When we were adding multiple active device support to NetworkManager 0.7, Bryan Clark and Mike Langlie redesigned much of the applet and kicked out some great mock-ups. Turns out GtkMenu doesn’t work well for multiple connections or multiple active devices. While it’s served us well, the applet’s GtkMenu-based code should be sent to the slaughterhouse and rendered down into tasty, tasty animal fat. Even though the new design work was done in January 2008, I only blogged about the mock-ups in June last year because I suck. I’ve had them sitting in my inbox for 18 months, because between getting NM 0.7 out, mobile broadband, and all the rest of the awesomeness that 0.7.1 brought, there hasn’t been any time to sit down and actually do the redesign. But that shouldn’t stop discussions about how excellent nm-applet can become.
In the Operating Room
Ignore the title bar.
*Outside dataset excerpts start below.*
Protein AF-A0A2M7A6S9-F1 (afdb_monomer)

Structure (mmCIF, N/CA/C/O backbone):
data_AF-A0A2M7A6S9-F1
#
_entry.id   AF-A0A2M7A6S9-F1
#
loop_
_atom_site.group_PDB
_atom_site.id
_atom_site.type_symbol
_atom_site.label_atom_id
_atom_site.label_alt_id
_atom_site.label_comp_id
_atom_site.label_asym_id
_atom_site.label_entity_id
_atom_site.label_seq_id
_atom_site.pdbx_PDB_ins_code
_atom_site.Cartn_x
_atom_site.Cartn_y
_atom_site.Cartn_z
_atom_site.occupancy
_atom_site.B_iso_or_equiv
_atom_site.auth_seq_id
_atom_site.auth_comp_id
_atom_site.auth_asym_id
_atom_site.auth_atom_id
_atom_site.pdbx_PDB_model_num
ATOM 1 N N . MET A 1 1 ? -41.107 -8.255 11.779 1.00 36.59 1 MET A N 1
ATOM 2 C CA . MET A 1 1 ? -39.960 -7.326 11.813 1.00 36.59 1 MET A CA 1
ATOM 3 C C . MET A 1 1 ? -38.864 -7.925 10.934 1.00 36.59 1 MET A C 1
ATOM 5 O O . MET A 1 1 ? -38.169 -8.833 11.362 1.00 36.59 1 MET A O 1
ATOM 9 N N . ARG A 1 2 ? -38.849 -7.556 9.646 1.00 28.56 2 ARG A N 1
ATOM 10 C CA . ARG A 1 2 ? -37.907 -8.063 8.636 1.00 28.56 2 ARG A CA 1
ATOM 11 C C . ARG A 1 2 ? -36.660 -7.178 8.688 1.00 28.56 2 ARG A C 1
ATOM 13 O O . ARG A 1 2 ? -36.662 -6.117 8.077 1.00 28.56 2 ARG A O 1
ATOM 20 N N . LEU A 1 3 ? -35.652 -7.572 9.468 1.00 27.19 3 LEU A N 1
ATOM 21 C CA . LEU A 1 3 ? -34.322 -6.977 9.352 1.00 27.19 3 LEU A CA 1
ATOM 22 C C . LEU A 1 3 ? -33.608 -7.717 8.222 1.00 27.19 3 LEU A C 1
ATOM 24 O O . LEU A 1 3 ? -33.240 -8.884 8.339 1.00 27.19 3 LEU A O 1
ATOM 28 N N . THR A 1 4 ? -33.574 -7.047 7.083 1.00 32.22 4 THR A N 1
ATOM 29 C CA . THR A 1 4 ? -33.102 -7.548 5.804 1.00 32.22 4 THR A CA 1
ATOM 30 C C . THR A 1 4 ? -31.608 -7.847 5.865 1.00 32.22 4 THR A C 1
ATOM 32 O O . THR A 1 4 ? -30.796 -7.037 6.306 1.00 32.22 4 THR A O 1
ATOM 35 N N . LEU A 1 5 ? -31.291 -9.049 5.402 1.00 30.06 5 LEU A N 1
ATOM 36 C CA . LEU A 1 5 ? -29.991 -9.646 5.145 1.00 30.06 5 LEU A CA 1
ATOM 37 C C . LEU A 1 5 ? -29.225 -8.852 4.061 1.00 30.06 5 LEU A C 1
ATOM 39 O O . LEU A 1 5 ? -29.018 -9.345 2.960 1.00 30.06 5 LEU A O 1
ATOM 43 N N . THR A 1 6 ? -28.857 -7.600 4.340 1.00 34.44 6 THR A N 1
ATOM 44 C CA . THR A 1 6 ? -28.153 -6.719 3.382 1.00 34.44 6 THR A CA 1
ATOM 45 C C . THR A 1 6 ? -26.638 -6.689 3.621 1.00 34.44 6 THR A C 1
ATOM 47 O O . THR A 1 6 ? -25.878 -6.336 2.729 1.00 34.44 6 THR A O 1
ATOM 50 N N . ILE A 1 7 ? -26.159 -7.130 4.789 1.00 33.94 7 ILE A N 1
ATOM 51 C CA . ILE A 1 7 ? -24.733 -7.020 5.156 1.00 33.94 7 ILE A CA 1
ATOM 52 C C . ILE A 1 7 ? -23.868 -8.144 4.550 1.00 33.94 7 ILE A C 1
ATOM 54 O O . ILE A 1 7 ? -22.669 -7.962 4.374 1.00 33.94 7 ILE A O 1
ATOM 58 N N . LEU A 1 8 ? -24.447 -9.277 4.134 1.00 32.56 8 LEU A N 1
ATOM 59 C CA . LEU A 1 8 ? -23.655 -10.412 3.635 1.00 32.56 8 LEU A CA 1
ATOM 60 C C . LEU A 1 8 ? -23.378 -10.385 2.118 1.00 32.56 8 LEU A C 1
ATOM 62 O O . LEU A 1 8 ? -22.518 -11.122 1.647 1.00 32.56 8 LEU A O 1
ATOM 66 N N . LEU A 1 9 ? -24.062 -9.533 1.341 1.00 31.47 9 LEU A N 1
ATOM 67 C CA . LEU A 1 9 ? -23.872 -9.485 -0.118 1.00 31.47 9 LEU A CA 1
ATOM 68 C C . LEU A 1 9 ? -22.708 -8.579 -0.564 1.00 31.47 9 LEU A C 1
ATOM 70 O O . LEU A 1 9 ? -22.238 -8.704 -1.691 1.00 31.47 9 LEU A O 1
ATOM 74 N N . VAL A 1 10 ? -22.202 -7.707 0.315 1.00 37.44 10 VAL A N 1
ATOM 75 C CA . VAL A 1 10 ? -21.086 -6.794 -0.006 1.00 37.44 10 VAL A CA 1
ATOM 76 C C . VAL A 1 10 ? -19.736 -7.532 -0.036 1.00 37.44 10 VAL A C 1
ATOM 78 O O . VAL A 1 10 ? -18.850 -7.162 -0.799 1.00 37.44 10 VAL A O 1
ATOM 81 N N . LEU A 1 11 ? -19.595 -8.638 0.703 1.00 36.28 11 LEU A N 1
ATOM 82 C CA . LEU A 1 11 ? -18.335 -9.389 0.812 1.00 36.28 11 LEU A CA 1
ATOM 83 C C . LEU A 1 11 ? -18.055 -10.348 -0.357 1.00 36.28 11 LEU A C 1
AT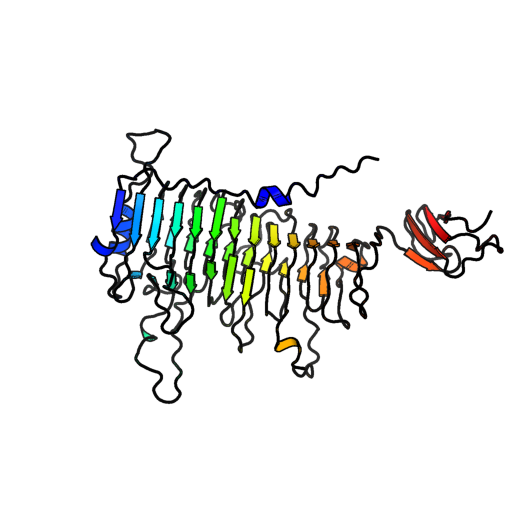OM 85 O O . LEU A 1 11 ? -16.898 -10.661 -0.619 1.00 36.28 11 LEU A O 1
ATOM 89 N N . ILE A 1 12 ? -19.074 -10.779 -1.107 1.00 35.56 12 ILE A N 1
ATOM 90 C CA . ILE A 1 12 ? -18.862 -11.665 -2.269 1.00 35.56 12 ILE A CA 1
ATOM 91 C C . ILE A 1 12 ? -18.546 -10.853 -3.534 1.00 35.56 12 ILE A C 1
ATOM 93 O O . ILE A 1 12 ? -17.805 -11.319 -4.397 1.00 35.56 12 ILE A O 1
ATOM 97 N N . SER A 1 13 ? -19.013 -9.603 -3.624 1.00 37.47 13 SER A N 1
ATOM 98 C CA . SER A 1 13 ? -18.763 -8.765 -4.802 1.00 37.47 13 SER A CA 1
ATOM 99 C C . SER A 1 13 ? -17.338 -8.194 -4.867 1.00 37.47 13 SER A C 1
ATOM 101 O O . SER A 1 13 ? -16.897 -7.818 -5.948 1.00 37.47 13 SER A O 1
ATOM 103 N N . ALA A 1 14 ? -16.596 -8.175 -3.751 1.00 36.88 14 ALA A N 1
ATOM 104 C CA . ALA A 1 14 ? -15.194 -7.744 -3.716 1.00 36.88 14 ALA A CA 1
ATOM 105 C C . ALA A 1 14 ? -14.205 -8.816 -4.219 1.00 36.88 14 ALA A C 1
ATOM 107 O O . ALA A 1 14 ? -13.068 -8.494 -4.544 1.00 36.88 14 ALA A O 1
ATOM 108 N N . CYS A 1 15 ? -14.628 -10.082 -4.323 1.00 35.72 15 CYS A N 1
ATOM 109 C CA . CYS A 1 15 ? -13.786 -11.171 -4.838 1.00 35.72 15 CYS A CA 1
ATOM 110 C C . CYS A 1 15 ? -13.987 -11.428 -6.346 1.00 35.72 15 CYS A C 1
ATOM 112 O O . CYS A 1 15 ? -13.327 -12.287 -6.918 1.00 35.72 15 CYS A O 1
ATOM 114 N N . ALA A 1 16 ? -14.894 -10.688 -6.994 1.00 37.25 16 ALA A N 1
ATOM 115 C CA . ALA A 1 16 ? -15.143 -10.747 -8.437 1.00 37.25 16 ALA A CA 1
ATOM 116 C C . ALA A 1 16 ? -14.521 -9.551 -9.191 1.00 37.25 16 ALA A C 1
ATOM 118 O O . ALA A 1 16 ? -14.995 -9.173 -10.263 1.00 37.25 16 ALA A O 1
ATOM 119 N N . ILE A 1 17 ? -13.483 -8.927 -8.622 1.00 41.75 17 ILE A N 1
ATOM 120 C CA . ILE A 1 17 ? -12.783 -7.792 -9.233 1.00 41.75 17 ILE A CA 1
ATOM 121 C C . ILE A 1 17 ? -11.819 -8.313 -10.313 1.00 41.75 17 ILE A C 1
ATOM 123 O O . ILE A 1 17 ? -10.722 -8.785 -10.034 1.00 41.75 17 ILE A O 1
ATOM 127 N N . ALA A 1 18 ? -12.287 -8.196 -11.557 1.00 43.00 18 ALA A N 1
ATOM 128 C CA . ALA A 1 18 ? -11.520 -8.031 -12.789 1.00 43.00 18 ALA A CA 1
ATOM 129 C C . ALA A 1 18 ? -10.465 -9.095 -13.156 1.00 43.00 18 ALA A C 1
ATOM 131 O O . ALA A 1 18 ? -9.254 -8.862 -13.135 1.00 43.00 18 ALA A O 1
ATOM 132 N N . ASP A 1 19 ? -10.964 -10.200 -13.710 1.00 38.59 19 ASP A N 1
ATOM 133 C CA . ASP A 1 19 ? -10.301 -10.926 -14.809 1.00 38.59 19 ASP A CA 1
ATOM 134 C C . ASP A 1 19 ? -10.522 -10.239 -16.179 1.00 38.59 19 ASP A C 1
ATOM 136 O O . ASP A 1 19 ? -10.202 -10.782 -17.232 1.00 38.59 19 ASP A O 1
ATOM 140 N N . THR A 1 20 ? -11.078 -9.023 -16.211 1.00 40.50 20 THR A N 1
ATOM 141 C CA . THR A 1 20 ? -11.450 -8.338 -17.460 1.00 40.50 20 THR A CA 1
ATOM 142 C C . THR A 1 20 ? -10.290 -7.659 -18.181 1.00 40.50 20 THR A C 1
ATOM 144 O O . THR A 1 20 ? -10.518 -7.025 -19.212 1.00 40.50 20 THR A O 1
ATOM 147 N N . VAL A 1 21 ? -9.044 -7.800 -17.714 1.00 47.00 21 VAL A N 1
ATOM 148 C CA . VAL A 1 21 ? -7.899 -7.465 -18.568 1.00 47.00 21 VAL A CA 1
ATOM 149 C C . VAL A 1 21 ? -7.667 -8.635 -19.512 1.00 47.00 21 VAL A C 1
ATOM 151 O O . VAL A 1 21 ? -6.790 -9.470 -19.310 1.00 47.00 21 VAL A O 1
ATOM 154 N N . THR A 1 22 ? -8.506 -8.714 -20.545 1.00 43.03 22 THR A N 1
ATOM 155 C CA . THR A 1 22 ? -8.270 -9.605 -21.679 1.00 43.03 22 THR A CA 1
ATOM 156 C C . THR A 1 22 ? -6.868 -9.295 -22.208 1.00 43.03 22 THR A C 1
ATOM 158 O O . THR A 1 22 ? -6.636 -8.148 -22.607 1.00 43.03 22 THR A O 1
ATOM 161 N N . PRO A 1 23 ? -5.918 -10.252 -22.192 1.00 47.19 23 PRO A N 1
ATOM 162 C CA . PRO A 1 23 ? -4.615 -10.030 -22.799 1.00 47.19 23 PRO A CA 1
ATOM 163 C C . PRO A 1 23 ? -4.843 -9.584 -24.247 1.00 47.19 23 PRO A C 1
ATOM 165 O O . PRO A 1 23 ? -5.735 -10.131 -24.908 1.00 47.19 23 PRO A O 1
ATOM 168 N N . PRO A 1 24 ? -4.117 -8.562 -24.732 1.00 48.81 24 PRO A N 1
ATOM 169 C CA . PRO A 1 24 ? -4.411 -7.972 -26.023 1.00 48.81 24 PRO A CA 1
ATOM 170 C C . PRO A 1 24 ? -4.395 -9.052 -27.105 1.00 48.81 24 PRO A C 1
ATOM 172 O O . PRO A 1 24 ? -3.445 -9.828 -27.224 1.00 48.81 24 PRO A O 1
ATOM 175 N N . VAL A 1 25 ? -5.474 -9.088 -27.888 1.00 50.66 25 VAL A N 1
ATOM 176 C CA . VAL A 1 25 ? -5.555 -9.803 -29.163 1.00 50.66 25 VAL A CA 1
ATOM 177 C C . VAL A 1 25 ? -4.325 -9.392 -29.971 1.00 50.66 25 VAL A C 1
ATOM 179 O O . VAL A 1 25 ? -4.213 -8.216 -30.291 1.00 50.66 25 VAL A O 1
ATOM 182 N N . ALA A 1 26 ? -3.387 -10.324 -30.192 1.00 57.62 26 ALA A N 1
ATOM 183 C CA . ALA A 1 26 ? -2.136 -10.178 -30.952 1.00 57.62 26 ALA A CA 1
ATOM 184 C C . ALA A 1 26 ? -1.757 -8.718 -31.284 1.00 57.62 26 ALA A C 1
ATOM 186 O O . ALA A 1 26 ? -1.970 -8.254 -32.405 1.00 57.62 26 ALA A O 1
ATOM 187 N N . SER A 1 27 ? -1.249 -7.972 -30.295 1.00 64.75 27 SER A N 1
ATOM 188 C CA . SER A 1 27 ? -0.868 -6.577 -30.527 1.00 64.75 27 SER A CA 1
ATOM 189 C C . SER A 1 27 ? 0.251 -6.517 -31.578 1.00 64.75 27 SER A C 1
ATOM 191 O O . SER A 1 27 ? 1.236 -7.246 -31.438 1.00 64.75 27 SER A O 1
ATOM 193 N N . PRO A 1 28 ? 0.153 -5.657 -32.609 1.00 72.88 28 PRO A N 1
ATOM 194 C CA . PRO A 1 28 ? 1.209 -5.514 -33.610 1.00 72.88 28 PRO A CA 1
ATOM 195 C C . PRO A 1 28 ? 2.485 -4.873 -33.040 1.00 72.88 28 PRO A C 1
ATOM 197 O O . PRO A 1 28 ? 3.525 -4.897 -33.693 1.00 72.88 28 PRO A O 1
ATOM 200 N N . TYR A 1 29 ? 2.424 -4.308 -31.829 1.00 86.62 29 TYR A N 1
ATOM 201 C CA . TYR A 1 29 ? 3.538 -3.612 -31.195 1.00 86.62 29 TYR A CA 1
ATOM 202 C C . TYR A 1 29 ? 4.172 -4.488 -30.115 1.00 86.62 29 TYR A C 1
ATOM 204 O O . TYR A 1 29 ? 3.754 -4.475 -28.956 1.00 86.62 29 TYR A O 1
ATOM 212 N N . VAL A 1 30 ? 5.201 -5.243 -30.497 1.00 93.19 30 VAL A N 1
ATOM 213 C CA . VAL A 1 30 ? 6.063 -5.973 -29.561 1.00 93.19 30 VAL A CA 1
ATOM 214 C C . VAL A 1 30 ? 7.425 -5.292 -29.536 1.00 93.19 30 VAL A C 1
ATOM 216 O O . VAL A 1 30 ? 8.117 -5.244 -30.548 1.00 93.19 30 VAL A O 1
ATOM 219 N N . VAL A 1 31 ? 7.801 -4.761 -28.376 1.00 95.69 31 VAL A N 1
ATOM 220 C CA . VAL A 1 31 ? 9.090 -4.107 -28.143 1.00 95.69 31 VAL A CA 1
ATOM 221 C C . VAL A 1 31 ? 9.922 -4.998 -27.234 1.00 95.69 31 VAL A C 1
ATOM 223 O O . VAL A 1 31 ? 9.493 -5.326 -26.130 1.00 95.69 31 VAL A O 1
ATOM 226 N N . ASN A 1 32 ? 11.121 -5.374 -27.667 1.00 96.81 32 ASN A N 1
ATOM 227 C CA . ASN A 1 32 ? 12.090 -6.049 -26.813 1.00 96.81 32 ASN A CA 1
ATOM 228 C C . ASN A 1 32 ? 13.096 -5.020 -26.281 1.00 96.81 32 ASN A C 1
ATOM 230 O O . ASN A 1 32 ? 13.816 -4.400 -27.059 1.00 96.81 32 ASN A O 1
ATOM 234 N N . LEU A 1 33 ? 13.168 -4.833 -24.958 1.00 97.69 33 LEU A N 1
ATOM 235 C CA . LEU A 1 33 ? 14.097 -3.870 -24.355 1.00 97.69 33 LEU A CA 1
ATOM 236 C C . LEU A 1 33 ? 15.564 -4.206 -24.673 1.00 97.69 33 LEU A C 1
ATOM 238 O O . LEU A 1 33 ? 16.373 -3.287 -24.774 1.00 97.69 33 LEU A O 1
ATOM 242 N N . GLY A 1 34 ? 15.901 -5.483 -24.885 1.00 96.69 34 GLY A N 1
ATOM 243 C CA . GLY A 1 34 ? 17.260 -5.919 -25.230 1.00 96.69 34 GLY A CA 1
ATOM 244 C C . GLY A 1 34 ? 17.788 -5.352 -26.553 1.00 96.69 34 GLY A C 1
ATOM 245 O O . GLY A 1 34 ? 19.000 -5.274 -26.740 1.00 96.69 34 GLY A O 1
ATOM 246 N N . ASP A 1 35 ? 16.895 -4.901 -27.440 1.00 97.56 35 ASP A N 1
ATOM 247 C CA . ASP A 1 35 ? 17.267 -4.237 -28.696 1.00 97.56 35 ASP A CA 1
ATOM 248 C C . ASP A 1 35 ? 17.671 -2.765 -28.479 1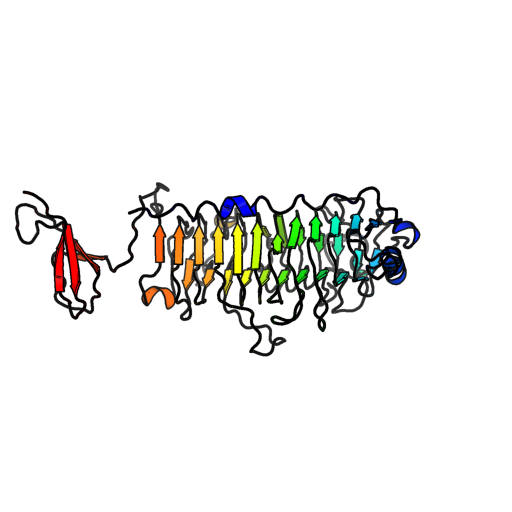.00 97.56 35 ASP A C 1
ATOM 250 O O . ASP A 1 35 ? 18.281 -2.141 -29.348 1.00 97.56 35 ASP A O 1
ATOM 254 N N . TYR A 1 36 ? 17.345 -2.201 -27.311 1.00 98.06 36 TYR A N 1
ATOM 255 C CA . TYR A 1 36 ? 17.593 -0.804 -26.952 1.00 98.06 36 TYR A CA 1
ATOM 256 C C . TYR A 1 36 ? 18.671 -0.671 -25.874 1.00 98.06 36 TYR A C 1
ATOM 258 O O . TYR A 1 36 ? 19.516 0.221 -25.967 1.00 98.06 36 TYR A O 1
ATOM 266 N N . ALA A 1 37 ? 18.630 -1.539 -24.860 1.00 97.62 37 ALA A N 1
ATOM 267 C CA . ALA A 1 37 ? 19.473 -1.515 -23.671 1.00 97.62 37 ALA A CA 1
ATOM 268 C C . ALA A 1 37 ? 20.202 -2.857 -23.483 1.00 97.62 37 ALA A C 1
ATOM 270 O O . ALA A 1 37 ? 19.659 -3.935 -23.708 1.00 97.62 37 ALA A O 1
ATOM 271 N N . LYS A 1 38 ? 21.455 -2.781 -23.050 1.00 96.25 38 LYS A N 1
ATOM 272 C CA . LYS A 1 38 ? 22.403 -3.879 -22.853 1.00 96.25 38 LYS A CA 1
ATOM 273 C C . LYS A 1 38 ? 22.209 -4.602 -21.521 1.00 96.25 38 LYS A C 1
ATOM 275 O O . LYS A 1 38 ? 22.618 -5.762 -21.412 1.00 96.25 38 LYS A O 1
ATOM 280 N N . GLY A 1 39 ? 21.661 -3.930 -20.508 1.00 93.94 39 GLY A N 1
ATOM 281 C CA . GLY A 1 39 ? 21.543 -4.459 -19.151 1.00 93.94 39 GLY A CA 1
ATOM 282 C C . GLY A 1 39 ? 22.904 -4.751 -18.519 1.00 93.94 39 GLY A C 1
ATOM 283 O O . GLY A 1 39 ? 23.059 -5.772 -17.844 1.00 93.94 39 GLY A O 1
ATOM 284 N N . ASP A 1 40 ? 23.914 -3.928 -18.810 1.00 92.06 40 ASP A N 1
ATOM 285 C CA . ASP A 1 40 ? 25.306 -4.108 -18.368 1.00 92.06 40 ASP A CA 1
ATOM 286 C C . ASP A 1 40 ? 25.646 -3.354 -17.072 1.00 92.06 40 ASP A C 1
ATOM 288 O O . ASP A 1 40 ? 26.776 -3.429 -16.595 1.00 92.06 40 ASP A O 1
ATOM 292 N N . GLY A 1 41 ? 24.656 -2.685 -16.477 1.00 89.38 41 GLY A N 1
ATOM 293 C CA . GLY A 1 41 ? 24.792 -1.905 -15.251 1.00 89.38 41 GLY A CA 1
ATOM 294 C C . GLY A 1 41 ? 25.127 -0.426 -15.462 1.00 89.38 41 GLY A C 1
ATOM 295 O O . GLY A 1 41 ? 25.134 0.326 -14.489 1.00 89.38 41 GLY A O 1
ATOM 296 N N . SER A 1 42 ? 25.373 0.007 -16.705 1.00 91.56 42 SER A N 1
ATOM 297 C CA . SER A 1 42 ? 25.555 1.425 -17.040 1.00 91.56 42 SER A CA 1
ATOM 298 C C . SER A 1 42 ? 24.241 2.220 -16.965 1.00 91.56 42 SER A C 1
ATOM 300 O O . SER A 1 42 ? 23.165 1.657 -16.754 1.00 91.56 42 SER A O 1
ATOM 302 N N . ASP A 1 43 ? 24.318 3.548 -17.104 1.00 94.94 43 ASP A N 1
ATOM 303 C CA . ASP A 1 43 ? 23.125 4.383 -17.275 1.00 94.94 43 ASP A CA 1
ATOM 304 C C . ASP A 1 43 ? 22.494 4.144 -18.645 1.00 94.94 43 ASP A C 1
ATOM 306 O O . ASP A 1 43 ? 23.029 4.540 -19.681 1.00 94.94 43 ASP A O 1
ATOM 310 N N . GLU A 1 44 ? 21.322 3.517 -18.634 1.00 97.50 44 GLU A N 1
ATOM 311 C CA . GLU A 1 44 ? 20.573 3.160 -19.834 1.00 97.50 44 GLU A CA 1
ATOM 312 C C . GLU A 1 44 ? 19.239 3.902 -19.910 1.00 97.50 44 GLU A C 1
ATOM 314 O O . GLU A 1 44 ? 18.374 3.547 -20.710 1.00 97.50 44 GLU A O 1
ATOM 319 N N . THR A 1 45 ? 19.071 4.960 -19.111 1.00 97.62 45 THR A N 1
ATOM 320 C CA . THR A 1 45 ? 17.816 5.710 -18.978 1.00 97.62 45 THR A CA 1
ATOM 321 C C . THR A 1 45 ? 17.209 6.086 -20.328 1.00 97.62 45 THR A C 1
ATOM 323 O O . THR A 1 45 ? 16.047 5.781 -20.589 1.00 97.62 45 THR A O 1
ATOM 326 N N . ASP A 1 46 ? 17.992 6.706 -21.215 1.00 98.19 46 ASP A N 1
ATOM 327 C CA . ASP A 1 46 ? 17.495 7.168 -22.515 1.00 98.19 46 ASP A CA 1
ATOM 328 C C . ASP A 1 46 ? 17.148 5.995 -23.445 1.00 98.19 46 ASP A C 1
ATOM 330 O O . ASP A 1 46 ? 16.223 6.087 -24.250 1.00 98.19 46 ASP A O 1
ATOM 334 N N . ALA A 1 47 ? 17.879 4.882 -23.350 1.00 98.12 47 ALA A N 1
ATOM 335 C CA . ALA A 1 47 ? 17.594 3.675 -24.119 1.00 98.12 47 ALA A CA 1
ATOM 336 C C . ALA A 1 47 ? 16.296 3.006 -23.658 1.00 98.12 47 ALA A C 1
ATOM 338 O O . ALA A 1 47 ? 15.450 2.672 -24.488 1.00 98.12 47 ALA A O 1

These are old; we don’t want a title-bar any more. Instead, just a custom widget like the Volume applet. So here you go:
The user has an active wired connection, and an inactive wireless device. Note that only your favorite wifi networks (ie, ones you’ve explicitly connected to before) appear in the list. People often see 10 or 20 wifi networks, and list all those in the menu is mostly useless. There’s a tradeoff between the easy first-time wifi network discovery, which would now take one more click (of “Show”), but only listing the networks you actually use makes the UI a lot cleaner. And nicer for netbooks. The new design also shows more relevant detail, like security settings, in plain language.
Here the user has connected to a favorite network, and the wired interface is now inactive. Grouping the security information, the SSID, and the actions the user can perform gives a certain focus the old applet could not. Irrelevant information simply doesn’t show up.
If you’ve used a VPN with this network before (or tied it to the wifi network) it should probably show up too. This part needs more thought, because VPNs are really independent of the underlying network connection, but often should be “tied” them to a specific connection or two. But what it gets right is to group the things you probably want to do near each other.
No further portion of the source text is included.